Perspectives of Mughal Art
Monica Juneja
INTERPRETING MUGHAL PAINTING: ESSAYS ON ART, SOCIETY AND CULTURE by Som Prakash Verma Oxford University Press, 2010, 201 pp., 595
April 2010, volume 34, No 4

The ten essays reprinted in this volume are intended to summarize the ‘most important information’ (p. ix) uncovered by S.P. Verma’s prolific research of many years on Mughal painting. They were originally published during the period from 1977 to 2003, deal with a mix of subjects including studies of artists, manuscripts and genres, and address issues of symbolism, aesthetic value and the usefulness of visual sources as historical documents. The concerns of the author are equally eclectic: they dwell on issues of identification, connoisseurship and style on the one hand, investigate cultural encounters, intellectual underpinnings of humanist ideals and self-representations of artists on the other. The result is a collection which affords interesting glimpses into neglected corners of a well-trod terrain, pointing the way to newer openings, and yet one which is marred by conceptual limitations that are symptomatic of the failure of much of art history of precolonial South Asia to respond to the challenges that require the discipline to reflect upon the contingency of its premises.

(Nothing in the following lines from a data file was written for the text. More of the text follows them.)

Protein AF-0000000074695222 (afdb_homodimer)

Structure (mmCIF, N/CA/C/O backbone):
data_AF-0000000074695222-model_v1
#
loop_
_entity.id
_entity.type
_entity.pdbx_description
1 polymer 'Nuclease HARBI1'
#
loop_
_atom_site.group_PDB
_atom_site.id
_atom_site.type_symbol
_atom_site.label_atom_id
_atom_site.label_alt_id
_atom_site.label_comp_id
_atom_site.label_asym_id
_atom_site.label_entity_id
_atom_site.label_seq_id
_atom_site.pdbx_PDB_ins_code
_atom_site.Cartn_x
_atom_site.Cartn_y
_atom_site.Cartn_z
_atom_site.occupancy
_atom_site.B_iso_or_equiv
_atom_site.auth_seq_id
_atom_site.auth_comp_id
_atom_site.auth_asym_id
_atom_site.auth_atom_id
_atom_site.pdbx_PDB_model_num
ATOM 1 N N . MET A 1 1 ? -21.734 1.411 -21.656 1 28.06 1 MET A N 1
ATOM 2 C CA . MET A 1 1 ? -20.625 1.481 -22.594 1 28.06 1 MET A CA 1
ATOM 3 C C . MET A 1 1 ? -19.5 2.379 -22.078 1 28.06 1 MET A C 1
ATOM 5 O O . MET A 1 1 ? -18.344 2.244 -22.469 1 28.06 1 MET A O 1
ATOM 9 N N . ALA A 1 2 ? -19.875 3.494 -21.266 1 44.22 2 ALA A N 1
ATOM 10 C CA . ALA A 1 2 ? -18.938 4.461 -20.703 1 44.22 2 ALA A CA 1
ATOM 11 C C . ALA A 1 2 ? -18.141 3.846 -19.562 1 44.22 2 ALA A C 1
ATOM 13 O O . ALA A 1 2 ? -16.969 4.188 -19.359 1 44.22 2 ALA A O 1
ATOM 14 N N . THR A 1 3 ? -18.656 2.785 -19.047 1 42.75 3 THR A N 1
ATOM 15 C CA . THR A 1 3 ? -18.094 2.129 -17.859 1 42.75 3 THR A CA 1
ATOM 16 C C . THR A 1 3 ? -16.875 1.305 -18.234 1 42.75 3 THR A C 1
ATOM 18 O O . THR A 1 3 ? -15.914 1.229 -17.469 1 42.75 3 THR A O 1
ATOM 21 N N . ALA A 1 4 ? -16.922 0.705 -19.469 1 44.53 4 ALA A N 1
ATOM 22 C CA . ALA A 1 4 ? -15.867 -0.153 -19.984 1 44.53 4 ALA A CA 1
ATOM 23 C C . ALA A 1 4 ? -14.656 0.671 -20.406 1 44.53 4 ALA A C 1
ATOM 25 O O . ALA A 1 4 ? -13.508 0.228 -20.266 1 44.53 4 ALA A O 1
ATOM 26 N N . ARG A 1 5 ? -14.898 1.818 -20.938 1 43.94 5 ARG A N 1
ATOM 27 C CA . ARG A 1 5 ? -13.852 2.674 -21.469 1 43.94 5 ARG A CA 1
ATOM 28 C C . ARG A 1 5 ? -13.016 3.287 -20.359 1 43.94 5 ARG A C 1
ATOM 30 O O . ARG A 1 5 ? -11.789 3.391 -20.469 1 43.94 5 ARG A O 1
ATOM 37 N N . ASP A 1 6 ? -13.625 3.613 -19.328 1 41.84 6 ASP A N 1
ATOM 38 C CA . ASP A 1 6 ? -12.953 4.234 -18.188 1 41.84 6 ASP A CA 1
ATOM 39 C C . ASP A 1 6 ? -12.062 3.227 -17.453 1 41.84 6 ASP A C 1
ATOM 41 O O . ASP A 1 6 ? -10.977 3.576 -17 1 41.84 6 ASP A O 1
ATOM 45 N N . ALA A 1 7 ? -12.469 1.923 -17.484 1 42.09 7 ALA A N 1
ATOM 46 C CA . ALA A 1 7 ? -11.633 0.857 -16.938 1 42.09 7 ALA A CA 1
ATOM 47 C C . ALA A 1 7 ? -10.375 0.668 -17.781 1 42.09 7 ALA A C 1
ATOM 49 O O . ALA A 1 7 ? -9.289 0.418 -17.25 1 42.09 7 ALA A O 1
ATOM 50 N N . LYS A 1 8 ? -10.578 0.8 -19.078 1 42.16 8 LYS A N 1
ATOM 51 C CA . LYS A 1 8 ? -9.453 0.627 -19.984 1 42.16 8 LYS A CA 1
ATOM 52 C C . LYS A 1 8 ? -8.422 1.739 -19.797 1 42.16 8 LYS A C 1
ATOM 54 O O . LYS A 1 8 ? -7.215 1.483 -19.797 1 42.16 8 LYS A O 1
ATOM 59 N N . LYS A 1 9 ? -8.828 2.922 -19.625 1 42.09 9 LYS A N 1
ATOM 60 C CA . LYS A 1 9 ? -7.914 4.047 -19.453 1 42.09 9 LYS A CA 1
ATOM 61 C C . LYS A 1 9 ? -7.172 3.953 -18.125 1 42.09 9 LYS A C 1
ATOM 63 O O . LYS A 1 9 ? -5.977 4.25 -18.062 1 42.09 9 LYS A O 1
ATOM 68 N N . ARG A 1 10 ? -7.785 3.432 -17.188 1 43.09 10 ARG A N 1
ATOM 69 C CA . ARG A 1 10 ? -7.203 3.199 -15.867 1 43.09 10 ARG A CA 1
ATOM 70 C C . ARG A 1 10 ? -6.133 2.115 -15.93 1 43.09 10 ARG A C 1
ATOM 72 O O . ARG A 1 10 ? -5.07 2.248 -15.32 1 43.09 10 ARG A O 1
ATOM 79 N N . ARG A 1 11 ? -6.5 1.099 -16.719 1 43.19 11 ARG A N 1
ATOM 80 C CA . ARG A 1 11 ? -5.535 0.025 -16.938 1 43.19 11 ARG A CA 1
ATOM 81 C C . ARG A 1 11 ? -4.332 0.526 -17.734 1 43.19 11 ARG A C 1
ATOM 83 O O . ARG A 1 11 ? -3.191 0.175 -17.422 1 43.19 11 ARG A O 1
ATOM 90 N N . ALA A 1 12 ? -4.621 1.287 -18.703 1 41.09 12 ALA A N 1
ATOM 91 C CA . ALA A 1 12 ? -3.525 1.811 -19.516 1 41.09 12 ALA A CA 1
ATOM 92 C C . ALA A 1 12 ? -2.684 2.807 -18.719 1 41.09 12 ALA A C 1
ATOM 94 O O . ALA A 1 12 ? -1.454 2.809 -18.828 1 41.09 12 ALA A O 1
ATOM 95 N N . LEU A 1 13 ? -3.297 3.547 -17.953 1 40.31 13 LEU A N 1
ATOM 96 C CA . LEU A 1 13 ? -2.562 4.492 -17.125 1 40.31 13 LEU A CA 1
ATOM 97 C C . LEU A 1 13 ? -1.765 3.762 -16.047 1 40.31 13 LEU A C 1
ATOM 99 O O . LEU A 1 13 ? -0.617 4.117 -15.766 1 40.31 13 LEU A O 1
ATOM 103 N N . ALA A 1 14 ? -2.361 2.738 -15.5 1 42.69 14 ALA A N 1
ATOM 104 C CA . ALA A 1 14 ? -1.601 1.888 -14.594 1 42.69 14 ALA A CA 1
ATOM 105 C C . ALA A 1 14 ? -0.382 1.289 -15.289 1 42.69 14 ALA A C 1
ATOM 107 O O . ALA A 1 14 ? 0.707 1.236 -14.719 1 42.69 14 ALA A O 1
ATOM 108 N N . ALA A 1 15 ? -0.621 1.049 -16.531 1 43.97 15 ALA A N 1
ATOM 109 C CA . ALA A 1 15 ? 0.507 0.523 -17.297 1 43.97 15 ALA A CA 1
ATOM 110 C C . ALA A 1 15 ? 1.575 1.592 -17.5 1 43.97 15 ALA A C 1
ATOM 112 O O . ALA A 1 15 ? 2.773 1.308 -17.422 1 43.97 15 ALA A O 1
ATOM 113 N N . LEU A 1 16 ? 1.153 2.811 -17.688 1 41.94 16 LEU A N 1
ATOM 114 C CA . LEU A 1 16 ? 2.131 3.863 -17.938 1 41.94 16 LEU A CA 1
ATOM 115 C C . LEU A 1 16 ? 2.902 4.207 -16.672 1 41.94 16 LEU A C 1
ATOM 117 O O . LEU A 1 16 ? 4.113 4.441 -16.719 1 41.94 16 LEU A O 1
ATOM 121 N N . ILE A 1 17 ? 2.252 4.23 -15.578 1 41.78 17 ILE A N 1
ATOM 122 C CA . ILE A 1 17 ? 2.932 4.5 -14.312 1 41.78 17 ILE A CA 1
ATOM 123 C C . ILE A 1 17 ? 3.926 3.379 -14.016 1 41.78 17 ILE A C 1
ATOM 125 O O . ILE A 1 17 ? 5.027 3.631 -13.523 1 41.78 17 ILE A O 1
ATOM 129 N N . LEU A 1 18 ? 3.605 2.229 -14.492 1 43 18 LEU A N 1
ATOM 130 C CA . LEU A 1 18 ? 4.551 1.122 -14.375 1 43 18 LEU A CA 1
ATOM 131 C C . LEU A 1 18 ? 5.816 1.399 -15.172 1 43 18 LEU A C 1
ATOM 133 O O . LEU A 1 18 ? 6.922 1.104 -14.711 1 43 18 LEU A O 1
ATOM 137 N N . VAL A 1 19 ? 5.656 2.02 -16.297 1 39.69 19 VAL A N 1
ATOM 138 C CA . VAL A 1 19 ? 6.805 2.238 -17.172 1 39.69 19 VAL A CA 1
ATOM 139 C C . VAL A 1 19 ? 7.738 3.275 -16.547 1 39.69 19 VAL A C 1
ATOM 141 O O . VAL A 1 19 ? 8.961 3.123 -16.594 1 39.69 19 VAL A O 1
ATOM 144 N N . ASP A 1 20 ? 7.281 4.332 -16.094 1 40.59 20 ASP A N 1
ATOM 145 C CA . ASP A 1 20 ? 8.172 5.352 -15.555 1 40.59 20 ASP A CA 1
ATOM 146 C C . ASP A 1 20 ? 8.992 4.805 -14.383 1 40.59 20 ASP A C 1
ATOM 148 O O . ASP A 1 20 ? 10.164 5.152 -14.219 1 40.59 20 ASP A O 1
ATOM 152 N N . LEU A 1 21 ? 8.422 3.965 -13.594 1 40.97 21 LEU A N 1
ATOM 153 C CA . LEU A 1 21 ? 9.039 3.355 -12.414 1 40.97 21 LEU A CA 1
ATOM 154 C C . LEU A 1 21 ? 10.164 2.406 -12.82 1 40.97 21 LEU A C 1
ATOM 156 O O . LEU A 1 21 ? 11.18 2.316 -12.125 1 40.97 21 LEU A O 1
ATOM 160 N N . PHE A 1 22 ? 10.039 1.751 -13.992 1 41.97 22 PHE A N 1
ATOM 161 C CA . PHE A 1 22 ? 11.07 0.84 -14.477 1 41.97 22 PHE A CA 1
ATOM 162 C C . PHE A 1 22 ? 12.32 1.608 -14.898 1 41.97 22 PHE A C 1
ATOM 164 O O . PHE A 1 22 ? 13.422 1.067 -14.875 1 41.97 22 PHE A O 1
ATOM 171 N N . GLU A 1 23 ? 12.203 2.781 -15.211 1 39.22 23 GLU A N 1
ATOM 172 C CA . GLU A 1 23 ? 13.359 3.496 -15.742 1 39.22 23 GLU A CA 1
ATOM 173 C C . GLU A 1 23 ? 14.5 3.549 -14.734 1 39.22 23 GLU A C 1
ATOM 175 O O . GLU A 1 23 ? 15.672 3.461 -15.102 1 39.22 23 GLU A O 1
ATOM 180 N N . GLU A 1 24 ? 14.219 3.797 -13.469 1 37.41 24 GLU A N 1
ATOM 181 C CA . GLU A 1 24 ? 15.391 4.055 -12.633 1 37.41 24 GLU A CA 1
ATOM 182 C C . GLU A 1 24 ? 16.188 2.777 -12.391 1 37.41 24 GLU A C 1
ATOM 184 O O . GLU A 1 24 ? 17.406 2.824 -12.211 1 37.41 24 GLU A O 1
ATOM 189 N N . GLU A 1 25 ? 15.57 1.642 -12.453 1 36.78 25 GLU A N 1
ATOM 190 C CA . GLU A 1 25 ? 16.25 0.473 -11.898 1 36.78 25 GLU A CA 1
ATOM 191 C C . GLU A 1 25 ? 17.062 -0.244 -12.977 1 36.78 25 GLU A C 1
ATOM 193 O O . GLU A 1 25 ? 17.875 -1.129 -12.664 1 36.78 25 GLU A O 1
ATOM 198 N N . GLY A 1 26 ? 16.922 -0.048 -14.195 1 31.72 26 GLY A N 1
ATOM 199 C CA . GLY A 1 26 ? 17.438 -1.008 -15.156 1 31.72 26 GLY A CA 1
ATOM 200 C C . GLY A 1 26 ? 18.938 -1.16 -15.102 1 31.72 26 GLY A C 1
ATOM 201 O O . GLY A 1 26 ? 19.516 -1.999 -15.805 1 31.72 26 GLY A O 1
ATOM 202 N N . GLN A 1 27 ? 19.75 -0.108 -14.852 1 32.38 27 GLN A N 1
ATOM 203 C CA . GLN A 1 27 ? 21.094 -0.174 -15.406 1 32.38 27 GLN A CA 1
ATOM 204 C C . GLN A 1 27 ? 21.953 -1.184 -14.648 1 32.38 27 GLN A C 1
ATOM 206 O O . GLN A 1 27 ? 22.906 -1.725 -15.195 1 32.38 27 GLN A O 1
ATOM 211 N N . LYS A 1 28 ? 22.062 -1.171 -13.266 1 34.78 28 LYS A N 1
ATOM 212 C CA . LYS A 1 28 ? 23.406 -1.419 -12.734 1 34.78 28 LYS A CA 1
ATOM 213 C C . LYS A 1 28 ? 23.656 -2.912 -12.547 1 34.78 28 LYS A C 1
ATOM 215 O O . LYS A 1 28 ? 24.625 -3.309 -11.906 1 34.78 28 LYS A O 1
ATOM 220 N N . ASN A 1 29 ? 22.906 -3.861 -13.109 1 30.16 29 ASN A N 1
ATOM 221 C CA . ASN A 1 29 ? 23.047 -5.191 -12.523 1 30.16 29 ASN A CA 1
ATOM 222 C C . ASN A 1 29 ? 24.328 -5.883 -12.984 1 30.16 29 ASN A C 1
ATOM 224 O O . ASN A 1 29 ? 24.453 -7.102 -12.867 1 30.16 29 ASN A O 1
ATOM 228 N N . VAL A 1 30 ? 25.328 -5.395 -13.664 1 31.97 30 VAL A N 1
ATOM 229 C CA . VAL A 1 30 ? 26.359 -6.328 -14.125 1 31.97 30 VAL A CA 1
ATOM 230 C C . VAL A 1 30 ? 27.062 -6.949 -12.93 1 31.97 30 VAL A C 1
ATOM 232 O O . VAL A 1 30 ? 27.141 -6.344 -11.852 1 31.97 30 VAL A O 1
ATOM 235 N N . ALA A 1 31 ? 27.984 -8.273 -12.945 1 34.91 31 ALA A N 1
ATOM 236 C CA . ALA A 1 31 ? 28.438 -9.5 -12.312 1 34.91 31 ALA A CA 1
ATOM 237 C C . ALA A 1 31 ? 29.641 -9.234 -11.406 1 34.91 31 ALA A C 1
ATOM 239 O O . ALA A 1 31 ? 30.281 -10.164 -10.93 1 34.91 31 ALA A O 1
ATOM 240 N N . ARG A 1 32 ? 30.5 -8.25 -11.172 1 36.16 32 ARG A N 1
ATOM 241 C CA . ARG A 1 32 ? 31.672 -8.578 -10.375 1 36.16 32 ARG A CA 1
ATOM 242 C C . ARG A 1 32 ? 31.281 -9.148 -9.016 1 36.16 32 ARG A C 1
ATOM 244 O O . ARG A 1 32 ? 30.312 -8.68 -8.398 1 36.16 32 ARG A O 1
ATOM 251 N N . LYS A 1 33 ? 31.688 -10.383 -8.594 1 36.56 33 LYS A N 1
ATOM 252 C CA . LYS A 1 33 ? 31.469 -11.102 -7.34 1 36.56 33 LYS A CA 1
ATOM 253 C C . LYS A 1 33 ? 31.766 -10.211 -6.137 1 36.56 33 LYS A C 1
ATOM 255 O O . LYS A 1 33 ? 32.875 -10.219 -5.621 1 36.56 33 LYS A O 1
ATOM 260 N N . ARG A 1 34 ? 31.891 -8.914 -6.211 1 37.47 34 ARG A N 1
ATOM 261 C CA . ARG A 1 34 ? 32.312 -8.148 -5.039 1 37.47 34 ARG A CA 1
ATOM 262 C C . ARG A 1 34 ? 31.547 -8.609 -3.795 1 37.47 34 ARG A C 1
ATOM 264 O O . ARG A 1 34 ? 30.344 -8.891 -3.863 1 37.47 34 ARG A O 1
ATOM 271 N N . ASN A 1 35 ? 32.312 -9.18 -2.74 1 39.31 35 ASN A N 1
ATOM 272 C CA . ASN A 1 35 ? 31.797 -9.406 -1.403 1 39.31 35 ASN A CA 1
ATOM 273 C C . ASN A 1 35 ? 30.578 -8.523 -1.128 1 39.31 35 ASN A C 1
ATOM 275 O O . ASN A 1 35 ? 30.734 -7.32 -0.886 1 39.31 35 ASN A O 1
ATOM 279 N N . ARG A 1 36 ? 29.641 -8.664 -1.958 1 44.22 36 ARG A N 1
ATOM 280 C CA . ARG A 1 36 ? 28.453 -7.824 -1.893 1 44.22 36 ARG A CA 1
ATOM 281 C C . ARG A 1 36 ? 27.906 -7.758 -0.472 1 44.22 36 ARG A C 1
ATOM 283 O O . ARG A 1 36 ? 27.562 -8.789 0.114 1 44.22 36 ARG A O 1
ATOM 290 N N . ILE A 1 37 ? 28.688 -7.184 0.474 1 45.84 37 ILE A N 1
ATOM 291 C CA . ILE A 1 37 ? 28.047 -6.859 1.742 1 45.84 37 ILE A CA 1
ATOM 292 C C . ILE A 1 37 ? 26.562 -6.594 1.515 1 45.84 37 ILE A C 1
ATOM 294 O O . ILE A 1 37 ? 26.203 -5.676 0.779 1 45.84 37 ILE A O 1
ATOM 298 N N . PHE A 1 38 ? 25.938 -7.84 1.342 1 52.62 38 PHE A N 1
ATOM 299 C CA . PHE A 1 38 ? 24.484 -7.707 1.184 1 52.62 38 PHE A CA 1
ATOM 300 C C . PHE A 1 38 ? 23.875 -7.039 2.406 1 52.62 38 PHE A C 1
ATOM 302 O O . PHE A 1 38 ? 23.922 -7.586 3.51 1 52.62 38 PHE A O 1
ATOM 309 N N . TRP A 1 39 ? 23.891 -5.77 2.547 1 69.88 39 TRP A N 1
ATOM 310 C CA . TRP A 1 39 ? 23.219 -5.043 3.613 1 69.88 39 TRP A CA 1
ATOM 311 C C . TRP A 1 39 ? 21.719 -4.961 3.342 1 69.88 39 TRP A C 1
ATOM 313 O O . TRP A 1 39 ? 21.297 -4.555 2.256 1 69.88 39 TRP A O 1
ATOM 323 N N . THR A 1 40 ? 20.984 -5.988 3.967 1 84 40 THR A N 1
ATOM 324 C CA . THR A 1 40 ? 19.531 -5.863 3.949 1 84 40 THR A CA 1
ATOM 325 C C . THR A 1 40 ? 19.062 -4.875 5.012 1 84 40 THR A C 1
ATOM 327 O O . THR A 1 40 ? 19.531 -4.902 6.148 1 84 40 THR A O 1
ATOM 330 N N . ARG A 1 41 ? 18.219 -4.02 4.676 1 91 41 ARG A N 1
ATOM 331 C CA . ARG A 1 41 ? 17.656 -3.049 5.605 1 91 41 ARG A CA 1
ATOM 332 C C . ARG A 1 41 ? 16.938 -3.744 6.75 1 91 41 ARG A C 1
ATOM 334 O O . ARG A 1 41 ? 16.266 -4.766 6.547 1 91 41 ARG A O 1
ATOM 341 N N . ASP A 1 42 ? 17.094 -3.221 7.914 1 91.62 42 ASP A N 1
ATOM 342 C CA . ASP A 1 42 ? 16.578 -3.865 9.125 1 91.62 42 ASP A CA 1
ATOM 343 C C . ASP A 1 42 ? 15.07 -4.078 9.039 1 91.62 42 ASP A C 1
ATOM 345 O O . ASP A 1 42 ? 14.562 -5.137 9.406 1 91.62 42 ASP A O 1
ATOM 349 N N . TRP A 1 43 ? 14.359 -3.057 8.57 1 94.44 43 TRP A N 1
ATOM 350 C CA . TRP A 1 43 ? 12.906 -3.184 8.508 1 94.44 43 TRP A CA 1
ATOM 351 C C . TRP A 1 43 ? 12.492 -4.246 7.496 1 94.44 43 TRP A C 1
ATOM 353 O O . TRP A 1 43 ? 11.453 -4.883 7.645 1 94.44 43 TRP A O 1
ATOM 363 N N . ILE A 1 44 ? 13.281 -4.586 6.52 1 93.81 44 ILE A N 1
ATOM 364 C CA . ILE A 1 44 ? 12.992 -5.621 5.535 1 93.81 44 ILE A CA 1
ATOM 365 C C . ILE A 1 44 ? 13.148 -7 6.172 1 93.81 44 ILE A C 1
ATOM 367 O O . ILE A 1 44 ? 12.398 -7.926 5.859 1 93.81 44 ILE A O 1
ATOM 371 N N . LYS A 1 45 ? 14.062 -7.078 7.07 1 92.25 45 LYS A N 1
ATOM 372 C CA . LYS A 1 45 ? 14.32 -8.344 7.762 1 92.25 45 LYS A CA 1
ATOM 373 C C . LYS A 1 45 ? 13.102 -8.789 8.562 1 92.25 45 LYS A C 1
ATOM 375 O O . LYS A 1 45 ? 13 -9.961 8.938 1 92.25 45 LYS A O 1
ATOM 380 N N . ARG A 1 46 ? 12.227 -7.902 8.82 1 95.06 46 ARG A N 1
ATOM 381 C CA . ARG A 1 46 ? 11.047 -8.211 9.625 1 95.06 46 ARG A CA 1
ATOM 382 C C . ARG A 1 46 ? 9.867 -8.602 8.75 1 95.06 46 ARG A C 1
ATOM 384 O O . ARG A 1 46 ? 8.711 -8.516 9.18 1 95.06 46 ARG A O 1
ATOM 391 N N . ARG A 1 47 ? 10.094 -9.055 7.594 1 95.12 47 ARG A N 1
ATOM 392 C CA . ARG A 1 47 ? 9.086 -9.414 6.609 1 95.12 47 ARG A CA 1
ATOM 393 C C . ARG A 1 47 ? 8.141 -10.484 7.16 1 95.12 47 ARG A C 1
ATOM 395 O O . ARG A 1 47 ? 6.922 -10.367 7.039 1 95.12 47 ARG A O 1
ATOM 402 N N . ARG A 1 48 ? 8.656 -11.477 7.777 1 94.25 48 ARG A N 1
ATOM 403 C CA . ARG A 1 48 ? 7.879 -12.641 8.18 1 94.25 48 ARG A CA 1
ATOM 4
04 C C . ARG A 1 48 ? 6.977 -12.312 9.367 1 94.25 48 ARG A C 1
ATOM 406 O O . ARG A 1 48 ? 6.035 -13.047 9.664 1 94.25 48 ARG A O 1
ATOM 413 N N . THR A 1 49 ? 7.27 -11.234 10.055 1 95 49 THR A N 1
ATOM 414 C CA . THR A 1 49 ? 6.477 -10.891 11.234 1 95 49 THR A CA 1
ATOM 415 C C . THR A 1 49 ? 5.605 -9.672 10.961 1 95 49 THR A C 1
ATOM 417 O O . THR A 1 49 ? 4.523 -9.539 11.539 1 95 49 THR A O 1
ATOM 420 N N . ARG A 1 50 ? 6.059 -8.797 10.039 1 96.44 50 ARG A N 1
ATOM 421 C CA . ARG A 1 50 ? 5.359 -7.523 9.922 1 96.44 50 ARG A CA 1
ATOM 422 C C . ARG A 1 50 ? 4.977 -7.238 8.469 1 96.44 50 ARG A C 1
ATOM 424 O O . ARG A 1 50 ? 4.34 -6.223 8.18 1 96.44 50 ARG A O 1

‘Verma’s framing of his enterprise reveals the tenacious hold of the categories and taxonomies of colonial art history on the present-day practice of the discipline. The notion of ‘style’, a convenient construct imposed by art historians on their material to recover consistent patterns of development, is unquestioningly adopted and made to accord with biographical-cum-psychological sketches of the Great Mughals, a perspective which reproduces that of court historians who invariably foreground the agency of the patron and elide questions of practice. At the same time the use of civilizational or national labels coined during the nineteenth century such as ‘Indian’ to denote the artistic cultures of the subcontinent that pre-dated the coming of ‘outsiders’—Islam, followed by Europe—treat cultural processes as bounded spaces within which artists and visual practices reside and act as passive recipients to ‘influences’ from outside. While studies of individual artists or illustrated manuscripts contained in some of the essays of the book provide tantalizing glimpses of multipolar exchanges and mobility that marked the Eurasian regions during early modern times, suggesting fluid spaces and shifting frontiers, the implications of these 2 empirical findings are not pushed forward to unsettle or prise open conventional frameworks.